Looking around for an interesting data set to play with (for the TEI Demonstrator project inter alia) the other day, I discovered that the British Royal Family’s very own website includes transcripts of every one of the Queen’s Christmas Day broadcasts, from 1953 to date. A fascinating slice of English social history, reflecting our sovereign lady’s unchanged obsession with family values and the Commonwealth over the last half century and also pretty easy to hoover up and reprocess into something susceptible of automatic analysis. (I’m not the first to notice this, by the way; I stole the idea from those clever chaps at the Times Online Labs)
This post just summarizes what I did to make the corpus.
- I used wget to download the relevant chunks of the website (the bits I wanted were conveniently all in one subdirectory (ImagesandBroadcasts/TheQueensChristmasBroadcasts), but it proved easier to just grab the whole site and throw away countless uninteresting photos)
- I wrote an XSLT stylesheet to extract from the XHTML files on the website just the chunks I wanted and spit them out into separate plain TEI XML files. There were two files which didn’t follow exactly the same coding conventions as all the others, so I hand-edited them into conformity. There were three files which were not valid XHTML (weirdo character entity references) so I wrote a perl script to hack them into submission. It happens.

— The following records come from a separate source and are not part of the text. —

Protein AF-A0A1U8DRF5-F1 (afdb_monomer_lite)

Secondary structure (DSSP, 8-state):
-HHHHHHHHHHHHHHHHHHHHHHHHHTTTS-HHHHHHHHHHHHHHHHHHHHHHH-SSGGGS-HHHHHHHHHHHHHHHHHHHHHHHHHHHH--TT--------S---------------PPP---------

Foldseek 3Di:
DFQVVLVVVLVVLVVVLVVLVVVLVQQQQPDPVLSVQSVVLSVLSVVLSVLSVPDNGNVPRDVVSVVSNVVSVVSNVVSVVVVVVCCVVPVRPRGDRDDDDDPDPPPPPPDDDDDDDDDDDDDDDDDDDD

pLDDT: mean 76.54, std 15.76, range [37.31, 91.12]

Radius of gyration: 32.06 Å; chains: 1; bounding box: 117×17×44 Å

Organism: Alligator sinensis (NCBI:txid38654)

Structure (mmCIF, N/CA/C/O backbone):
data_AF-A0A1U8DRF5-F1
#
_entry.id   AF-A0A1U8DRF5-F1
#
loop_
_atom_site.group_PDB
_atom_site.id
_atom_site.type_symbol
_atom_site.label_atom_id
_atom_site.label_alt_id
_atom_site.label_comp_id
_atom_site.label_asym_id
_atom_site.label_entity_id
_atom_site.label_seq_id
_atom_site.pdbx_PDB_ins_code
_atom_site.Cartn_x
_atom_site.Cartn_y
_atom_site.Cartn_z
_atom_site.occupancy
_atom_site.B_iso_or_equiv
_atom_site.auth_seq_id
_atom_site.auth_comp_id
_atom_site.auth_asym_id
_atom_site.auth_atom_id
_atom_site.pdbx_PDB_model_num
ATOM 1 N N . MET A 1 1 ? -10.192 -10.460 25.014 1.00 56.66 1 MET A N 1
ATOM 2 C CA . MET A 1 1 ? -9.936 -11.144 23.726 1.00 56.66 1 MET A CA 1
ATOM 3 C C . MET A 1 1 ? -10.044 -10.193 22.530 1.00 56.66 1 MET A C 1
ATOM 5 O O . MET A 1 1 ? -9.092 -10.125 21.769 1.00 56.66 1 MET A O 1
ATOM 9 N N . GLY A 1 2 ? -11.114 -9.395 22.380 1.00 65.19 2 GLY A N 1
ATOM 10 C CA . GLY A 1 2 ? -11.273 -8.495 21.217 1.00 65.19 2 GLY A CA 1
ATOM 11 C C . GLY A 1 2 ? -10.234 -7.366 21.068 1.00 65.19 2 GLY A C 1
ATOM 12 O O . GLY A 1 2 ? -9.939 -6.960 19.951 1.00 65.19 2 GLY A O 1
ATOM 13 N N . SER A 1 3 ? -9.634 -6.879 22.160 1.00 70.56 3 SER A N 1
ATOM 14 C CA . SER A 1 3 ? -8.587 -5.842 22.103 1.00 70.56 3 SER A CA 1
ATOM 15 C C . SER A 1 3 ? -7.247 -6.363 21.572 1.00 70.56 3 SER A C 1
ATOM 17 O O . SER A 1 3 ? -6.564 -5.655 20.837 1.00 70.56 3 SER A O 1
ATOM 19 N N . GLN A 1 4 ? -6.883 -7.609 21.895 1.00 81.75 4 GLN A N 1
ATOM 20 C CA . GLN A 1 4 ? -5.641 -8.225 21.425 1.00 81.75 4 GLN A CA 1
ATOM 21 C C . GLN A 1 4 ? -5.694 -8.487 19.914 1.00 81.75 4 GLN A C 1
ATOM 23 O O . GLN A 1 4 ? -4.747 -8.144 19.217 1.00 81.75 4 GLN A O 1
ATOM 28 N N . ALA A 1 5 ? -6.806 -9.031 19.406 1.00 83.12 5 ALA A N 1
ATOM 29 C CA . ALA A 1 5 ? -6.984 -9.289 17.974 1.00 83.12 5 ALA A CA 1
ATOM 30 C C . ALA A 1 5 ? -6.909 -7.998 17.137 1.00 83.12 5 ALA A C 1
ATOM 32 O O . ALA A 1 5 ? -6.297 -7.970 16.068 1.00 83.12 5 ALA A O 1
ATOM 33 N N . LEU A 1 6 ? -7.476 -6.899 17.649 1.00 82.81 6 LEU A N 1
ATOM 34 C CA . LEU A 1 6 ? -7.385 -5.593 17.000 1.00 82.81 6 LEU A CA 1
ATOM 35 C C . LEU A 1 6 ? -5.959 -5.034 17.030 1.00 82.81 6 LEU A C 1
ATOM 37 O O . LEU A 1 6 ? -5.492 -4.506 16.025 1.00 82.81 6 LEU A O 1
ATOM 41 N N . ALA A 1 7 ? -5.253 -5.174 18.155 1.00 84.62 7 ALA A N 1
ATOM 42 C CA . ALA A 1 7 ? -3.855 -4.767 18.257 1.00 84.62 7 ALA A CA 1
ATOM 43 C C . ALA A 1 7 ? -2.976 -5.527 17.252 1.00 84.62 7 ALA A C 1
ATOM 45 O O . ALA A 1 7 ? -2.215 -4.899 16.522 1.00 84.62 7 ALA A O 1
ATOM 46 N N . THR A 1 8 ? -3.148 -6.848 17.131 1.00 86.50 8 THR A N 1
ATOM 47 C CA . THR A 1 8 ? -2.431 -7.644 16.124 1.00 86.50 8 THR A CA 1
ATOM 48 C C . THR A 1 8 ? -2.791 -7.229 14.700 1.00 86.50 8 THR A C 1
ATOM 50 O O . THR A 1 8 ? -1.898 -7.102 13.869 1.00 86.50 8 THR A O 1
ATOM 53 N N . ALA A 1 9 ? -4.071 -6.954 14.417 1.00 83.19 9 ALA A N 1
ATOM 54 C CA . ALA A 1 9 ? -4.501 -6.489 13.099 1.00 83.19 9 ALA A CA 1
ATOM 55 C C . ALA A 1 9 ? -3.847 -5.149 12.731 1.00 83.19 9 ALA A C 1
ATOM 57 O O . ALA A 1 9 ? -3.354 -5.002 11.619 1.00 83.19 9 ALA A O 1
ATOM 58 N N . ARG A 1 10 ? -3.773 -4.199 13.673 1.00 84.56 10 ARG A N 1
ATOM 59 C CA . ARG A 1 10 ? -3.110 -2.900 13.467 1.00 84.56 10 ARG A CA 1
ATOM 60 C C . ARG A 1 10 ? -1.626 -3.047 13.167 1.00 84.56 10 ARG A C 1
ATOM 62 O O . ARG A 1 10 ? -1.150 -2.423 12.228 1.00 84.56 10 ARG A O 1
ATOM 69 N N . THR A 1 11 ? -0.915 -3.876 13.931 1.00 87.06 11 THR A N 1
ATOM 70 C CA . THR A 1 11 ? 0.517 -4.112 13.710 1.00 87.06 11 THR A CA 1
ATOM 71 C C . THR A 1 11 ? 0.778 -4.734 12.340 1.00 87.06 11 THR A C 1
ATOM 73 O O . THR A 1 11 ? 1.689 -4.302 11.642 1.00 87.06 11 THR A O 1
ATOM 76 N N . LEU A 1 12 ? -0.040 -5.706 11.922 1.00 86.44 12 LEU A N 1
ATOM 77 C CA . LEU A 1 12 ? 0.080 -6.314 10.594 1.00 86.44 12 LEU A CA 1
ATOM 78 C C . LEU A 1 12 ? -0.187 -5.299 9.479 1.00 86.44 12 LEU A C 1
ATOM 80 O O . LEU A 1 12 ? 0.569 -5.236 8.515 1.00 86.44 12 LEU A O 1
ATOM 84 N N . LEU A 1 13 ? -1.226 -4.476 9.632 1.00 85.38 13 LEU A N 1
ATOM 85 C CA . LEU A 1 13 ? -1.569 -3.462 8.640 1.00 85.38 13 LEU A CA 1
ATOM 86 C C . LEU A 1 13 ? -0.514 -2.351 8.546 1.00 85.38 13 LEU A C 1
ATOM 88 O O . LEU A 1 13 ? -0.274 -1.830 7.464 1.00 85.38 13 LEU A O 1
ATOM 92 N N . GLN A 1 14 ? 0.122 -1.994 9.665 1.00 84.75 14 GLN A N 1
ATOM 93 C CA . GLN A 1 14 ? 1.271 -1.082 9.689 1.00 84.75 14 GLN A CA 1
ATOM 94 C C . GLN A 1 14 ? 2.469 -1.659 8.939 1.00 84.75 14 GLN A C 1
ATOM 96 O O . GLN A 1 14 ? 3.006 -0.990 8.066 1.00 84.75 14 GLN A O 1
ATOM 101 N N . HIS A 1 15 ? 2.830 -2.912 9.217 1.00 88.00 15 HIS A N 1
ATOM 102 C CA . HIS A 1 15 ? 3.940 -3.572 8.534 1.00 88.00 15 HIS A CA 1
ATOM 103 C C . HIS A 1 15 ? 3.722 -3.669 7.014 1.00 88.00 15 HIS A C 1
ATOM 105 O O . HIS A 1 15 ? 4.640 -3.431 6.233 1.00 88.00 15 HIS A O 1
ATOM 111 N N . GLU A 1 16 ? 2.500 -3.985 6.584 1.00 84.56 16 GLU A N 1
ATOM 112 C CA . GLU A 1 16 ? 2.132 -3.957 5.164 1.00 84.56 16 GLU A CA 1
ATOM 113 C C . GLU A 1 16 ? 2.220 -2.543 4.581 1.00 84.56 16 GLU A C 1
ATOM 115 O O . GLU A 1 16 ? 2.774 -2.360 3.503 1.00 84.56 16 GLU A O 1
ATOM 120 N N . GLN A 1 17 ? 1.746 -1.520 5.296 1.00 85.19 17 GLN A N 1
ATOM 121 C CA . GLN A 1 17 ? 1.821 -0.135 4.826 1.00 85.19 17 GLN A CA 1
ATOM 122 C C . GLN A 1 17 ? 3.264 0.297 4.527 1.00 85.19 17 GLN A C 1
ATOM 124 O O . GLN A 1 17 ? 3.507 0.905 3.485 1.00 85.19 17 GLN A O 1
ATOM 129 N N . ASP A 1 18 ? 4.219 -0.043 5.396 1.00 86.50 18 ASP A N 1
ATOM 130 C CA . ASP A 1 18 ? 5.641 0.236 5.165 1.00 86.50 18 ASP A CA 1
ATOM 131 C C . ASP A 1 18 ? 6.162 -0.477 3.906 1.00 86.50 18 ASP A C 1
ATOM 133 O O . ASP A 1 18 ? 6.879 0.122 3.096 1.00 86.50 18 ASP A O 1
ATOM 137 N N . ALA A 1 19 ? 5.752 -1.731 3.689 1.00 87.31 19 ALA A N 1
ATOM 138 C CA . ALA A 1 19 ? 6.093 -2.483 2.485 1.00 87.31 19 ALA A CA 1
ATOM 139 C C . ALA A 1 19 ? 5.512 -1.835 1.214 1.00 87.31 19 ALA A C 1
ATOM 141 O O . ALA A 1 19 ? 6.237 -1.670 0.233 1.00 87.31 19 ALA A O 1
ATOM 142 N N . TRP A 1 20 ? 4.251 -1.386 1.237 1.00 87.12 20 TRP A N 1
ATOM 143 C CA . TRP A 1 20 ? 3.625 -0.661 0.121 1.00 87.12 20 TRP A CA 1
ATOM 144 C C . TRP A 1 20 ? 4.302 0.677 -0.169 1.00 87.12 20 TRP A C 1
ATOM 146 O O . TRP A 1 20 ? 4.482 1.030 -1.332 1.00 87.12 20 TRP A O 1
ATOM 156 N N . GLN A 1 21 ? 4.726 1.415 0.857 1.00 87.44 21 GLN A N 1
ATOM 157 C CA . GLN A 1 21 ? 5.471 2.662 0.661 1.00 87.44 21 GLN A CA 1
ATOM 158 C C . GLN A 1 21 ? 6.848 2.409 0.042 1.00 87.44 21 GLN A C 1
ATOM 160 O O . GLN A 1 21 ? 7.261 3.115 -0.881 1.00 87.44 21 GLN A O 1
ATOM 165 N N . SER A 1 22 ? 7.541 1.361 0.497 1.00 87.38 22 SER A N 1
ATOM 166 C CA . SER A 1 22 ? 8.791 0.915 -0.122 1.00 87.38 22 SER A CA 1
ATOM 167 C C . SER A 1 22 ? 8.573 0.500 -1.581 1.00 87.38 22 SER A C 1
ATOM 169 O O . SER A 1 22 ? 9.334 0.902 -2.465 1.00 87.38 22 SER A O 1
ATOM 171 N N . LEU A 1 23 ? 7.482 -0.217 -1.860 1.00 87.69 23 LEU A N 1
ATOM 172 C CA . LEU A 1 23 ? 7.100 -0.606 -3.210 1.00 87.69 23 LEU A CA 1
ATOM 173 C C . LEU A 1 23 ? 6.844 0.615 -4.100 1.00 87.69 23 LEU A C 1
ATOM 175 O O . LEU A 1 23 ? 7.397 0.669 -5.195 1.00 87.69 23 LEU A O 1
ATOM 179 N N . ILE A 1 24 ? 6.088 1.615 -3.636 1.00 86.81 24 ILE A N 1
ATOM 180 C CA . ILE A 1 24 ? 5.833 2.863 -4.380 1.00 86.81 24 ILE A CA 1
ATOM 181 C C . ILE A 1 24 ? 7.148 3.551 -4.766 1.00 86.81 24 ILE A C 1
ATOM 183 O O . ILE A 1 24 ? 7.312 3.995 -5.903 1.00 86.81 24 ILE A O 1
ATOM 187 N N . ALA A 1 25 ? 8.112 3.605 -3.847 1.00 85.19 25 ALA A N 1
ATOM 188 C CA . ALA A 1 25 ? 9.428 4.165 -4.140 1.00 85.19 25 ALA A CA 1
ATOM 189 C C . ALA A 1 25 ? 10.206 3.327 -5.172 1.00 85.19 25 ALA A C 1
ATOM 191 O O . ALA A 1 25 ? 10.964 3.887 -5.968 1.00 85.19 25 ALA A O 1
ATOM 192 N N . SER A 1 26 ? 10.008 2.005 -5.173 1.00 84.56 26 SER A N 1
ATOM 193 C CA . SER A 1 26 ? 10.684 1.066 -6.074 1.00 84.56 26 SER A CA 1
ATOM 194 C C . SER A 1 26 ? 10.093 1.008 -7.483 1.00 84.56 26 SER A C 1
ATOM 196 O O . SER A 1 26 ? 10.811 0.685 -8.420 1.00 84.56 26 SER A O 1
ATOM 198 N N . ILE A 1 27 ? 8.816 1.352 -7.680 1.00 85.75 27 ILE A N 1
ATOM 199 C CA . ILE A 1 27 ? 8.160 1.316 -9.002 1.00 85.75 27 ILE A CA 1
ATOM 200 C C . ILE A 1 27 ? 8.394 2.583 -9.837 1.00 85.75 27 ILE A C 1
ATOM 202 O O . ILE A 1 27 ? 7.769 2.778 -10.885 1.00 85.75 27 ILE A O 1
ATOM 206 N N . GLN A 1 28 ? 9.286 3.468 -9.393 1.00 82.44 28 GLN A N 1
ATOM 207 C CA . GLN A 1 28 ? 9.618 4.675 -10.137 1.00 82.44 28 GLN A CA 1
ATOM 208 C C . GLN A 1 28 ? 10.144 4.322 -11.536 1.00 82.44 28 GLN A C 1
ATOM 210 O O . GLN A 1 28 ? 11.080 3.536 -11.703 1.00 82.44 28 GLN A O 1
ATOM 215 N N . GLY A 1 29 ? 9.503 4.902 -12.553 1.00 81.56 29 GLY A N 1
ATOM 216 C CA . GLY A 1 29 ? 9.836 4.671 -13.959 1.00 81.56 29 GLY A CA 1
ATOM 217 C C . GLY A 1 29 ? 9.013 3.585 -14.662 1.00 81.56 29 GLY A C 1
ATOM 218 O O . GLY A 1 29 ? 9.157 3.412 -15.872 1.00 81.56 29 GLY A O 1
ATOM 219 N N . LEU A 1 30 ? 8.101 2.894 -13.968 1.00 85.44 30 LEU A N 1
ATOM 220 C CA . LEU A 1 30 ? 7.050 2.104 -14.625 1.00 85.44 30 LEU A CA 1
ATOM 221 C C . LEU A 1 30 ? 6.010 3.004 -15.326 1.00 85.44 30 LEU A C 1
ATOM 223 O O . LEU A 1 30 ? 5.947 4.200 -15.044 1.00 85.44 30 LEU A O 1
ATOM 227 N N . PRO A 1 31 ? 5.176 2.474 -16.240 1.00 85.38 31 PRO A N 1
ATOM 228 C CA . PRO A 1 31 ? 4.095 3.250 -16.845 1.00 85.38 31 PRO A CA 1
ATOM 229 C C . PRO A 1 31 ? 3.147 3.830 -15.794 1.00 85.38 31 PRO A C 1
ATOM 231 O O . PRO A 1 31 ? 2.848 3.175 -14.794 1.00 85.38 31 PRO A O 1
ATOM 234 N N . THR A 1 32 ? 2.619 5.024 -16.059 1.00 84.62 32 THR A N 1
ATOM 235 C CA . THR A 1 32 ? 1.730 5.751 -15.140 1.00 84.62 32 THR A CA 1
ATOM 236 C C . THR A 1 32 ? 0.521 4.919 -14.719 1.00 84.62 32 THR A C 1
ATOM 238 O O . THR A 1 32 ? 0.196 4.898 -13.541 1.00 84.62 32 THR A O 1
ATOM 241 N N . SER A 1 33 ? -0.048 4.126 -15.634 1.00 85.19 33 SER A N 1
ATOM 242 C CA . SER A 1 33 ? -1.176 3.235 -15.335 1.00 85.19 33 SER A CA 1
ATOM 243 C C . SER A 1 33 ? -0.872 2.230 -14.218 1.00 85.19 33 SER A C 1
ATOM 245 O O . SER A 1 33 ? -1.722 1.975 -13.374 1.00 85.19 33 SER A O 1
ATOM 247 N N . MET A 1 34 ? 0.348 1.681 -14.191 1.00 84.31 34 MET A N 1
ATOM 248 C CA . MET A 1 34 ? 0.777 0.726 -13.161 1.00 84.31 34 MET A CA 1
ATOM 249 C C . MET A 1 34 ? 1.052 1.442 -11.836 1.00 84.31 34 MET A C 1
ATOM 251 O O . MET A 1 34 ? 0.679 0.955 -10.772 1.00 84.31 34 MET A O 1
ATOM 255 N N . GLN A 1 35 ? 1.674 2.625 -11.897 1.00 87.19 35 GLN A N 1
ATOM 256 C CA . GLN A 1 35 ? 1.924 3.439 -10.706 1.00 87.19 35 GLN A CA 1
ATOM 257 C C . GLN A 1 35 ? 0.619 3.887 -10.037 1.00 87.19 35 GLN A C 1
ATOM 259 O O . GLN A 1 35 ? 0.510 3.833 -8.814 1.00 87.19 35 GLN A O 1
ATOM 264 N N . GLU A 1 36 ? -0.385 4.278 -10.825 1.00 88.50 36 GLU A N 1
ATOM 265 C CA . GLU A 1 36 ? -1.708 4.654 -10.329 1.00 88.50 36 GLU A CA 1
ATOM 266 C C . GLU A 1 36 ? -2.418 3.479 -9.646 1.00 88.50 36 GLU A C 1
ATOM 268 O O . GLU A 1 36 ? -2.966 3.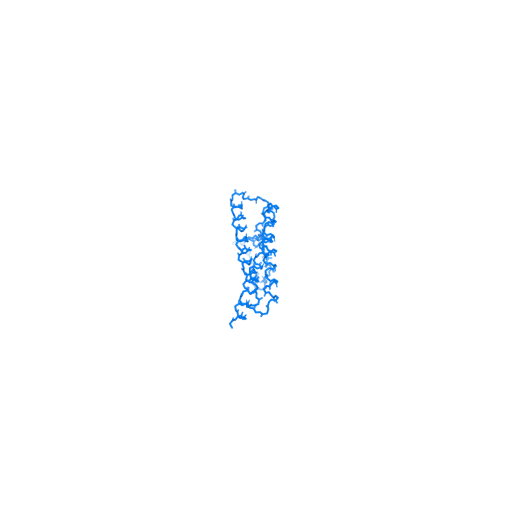667 -8.561 1.00 88.50 36 GLU A O 1
ATOM 273 N N . GLN A 1 37 ? -2.364 2.265 -10.212 1.00 87.62 37 GLN A N 1
ATOM 274 C CA . GLN A 1 37 ? -2.951 1.076 -9.577 1.00 87.62 37 GLN A CA 1
ATOM 275 C C . GLN A 1 37 ? -2.311 0.779 -8.210 1.00 87.62 37 GLN A C 1
ATOM 277 O O . GLN A 1 37 ? -3.022 0.601 -7.219 1.00 87.62 37 GLN A O 1
ATOM 282 N N . VAL A 1 38 ? -0.977 0.802 -8.125 1.00 88.62 38 VAL A N 1
ATOM 283 C CA . VAL A 1 38 ? -0.255 0.562 -6.862 1.00 88.62 38 VAL A CA 1
ATOM 284 C C . VAL A 1 38 ? -0.556 1.656 -5.834 1.00 88.62 38 VAL A C 1
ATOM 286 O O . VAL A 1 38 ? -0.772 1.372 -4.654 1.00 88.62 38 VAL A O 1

- This gave me a bunch of files which start off like this:
<div n="1974"> <head>Christmas Broadcast 1974</head> <!--The Queen's Christmas Broadcast in 1974 alludes to problems such as continuing violence in Northern Ireland and the Middle East, famine in Bangladesh and floods in Brisbane, Australia. --> <p>There can be few people in any country of the Commonwealth who are not anxious about what is happening in their own countries or in the rest of the world at this time.</p> <p>We have never been short of problems, but in the last year everything seems to have happened at once. There have been floods and drought and famine: there have been outbreaks of senseless violence. And on top of it all the cost of living continues to rise - everywhere.</p> <p>Here in Britain, from where so many people of the Commonwealth came, we hear a great deal about our troubles, about discord and dissension and about the uncertainty of our future.</p>
- Finally, I used treetagger to add simple linguistic analysis to the texts. By default, treetagger takes XML marked up text, leaves the markup alone, tokenizes the text, one word or punctuation mark per line, and adds POS codes and lemmata. I keep meaning to do something about making it output the results in a nice clean TEI conformant version, but somehow it’s always quicker to just run an after-the-event perl script to tidy up its output. Which gave me a bunch of files that contained lines like this
<div n="1974"><head><s><w type="NP" lemma="Christmas">Christmas</w> <w type="NP" lemma="Broadcast">Broadcast</w> <w type="CD" lemma="@card@">1974</w> </s></head><p><s><w type="RB" lemma="there">There</w> <w type="MD" lemma="can">can</w> <w type="VB" lemma="be">be</w> <w type="JJ" lemma="few">few</w> <w type="NNS" lemma="people">people</w> <w type="IN" lemma="in">in</w> <w type="DT" lemma="any">any</w> <w type="NN" lemma="country">country</w> <w type="IN" lemma="of">of</w> <w type="DT" lemma="the">the</w> <w type="NP" lemma="Commonwealth">Commonwealth</w> <w type="WP" lemma="who">who</w> <w type="VBP" lemma="are">are</w> <w type="RB" lemma="not">not</w> <w type="JJ" lemma="anxious">anxious</w> ...
- Finally I wrote a TEI Header file to put all the files together into a single TEI document or corpus.
Then, just for fun, I moved the corpus onto a (virtual) Windows machine (why? Because the all singing all dancing web client for XAIRA is not quite ready yet) and followed the handy Indexing with Xaira Tutorial to produce a XAIRA-searchable version of it. I’ll put up a few screen shots to prove the point later.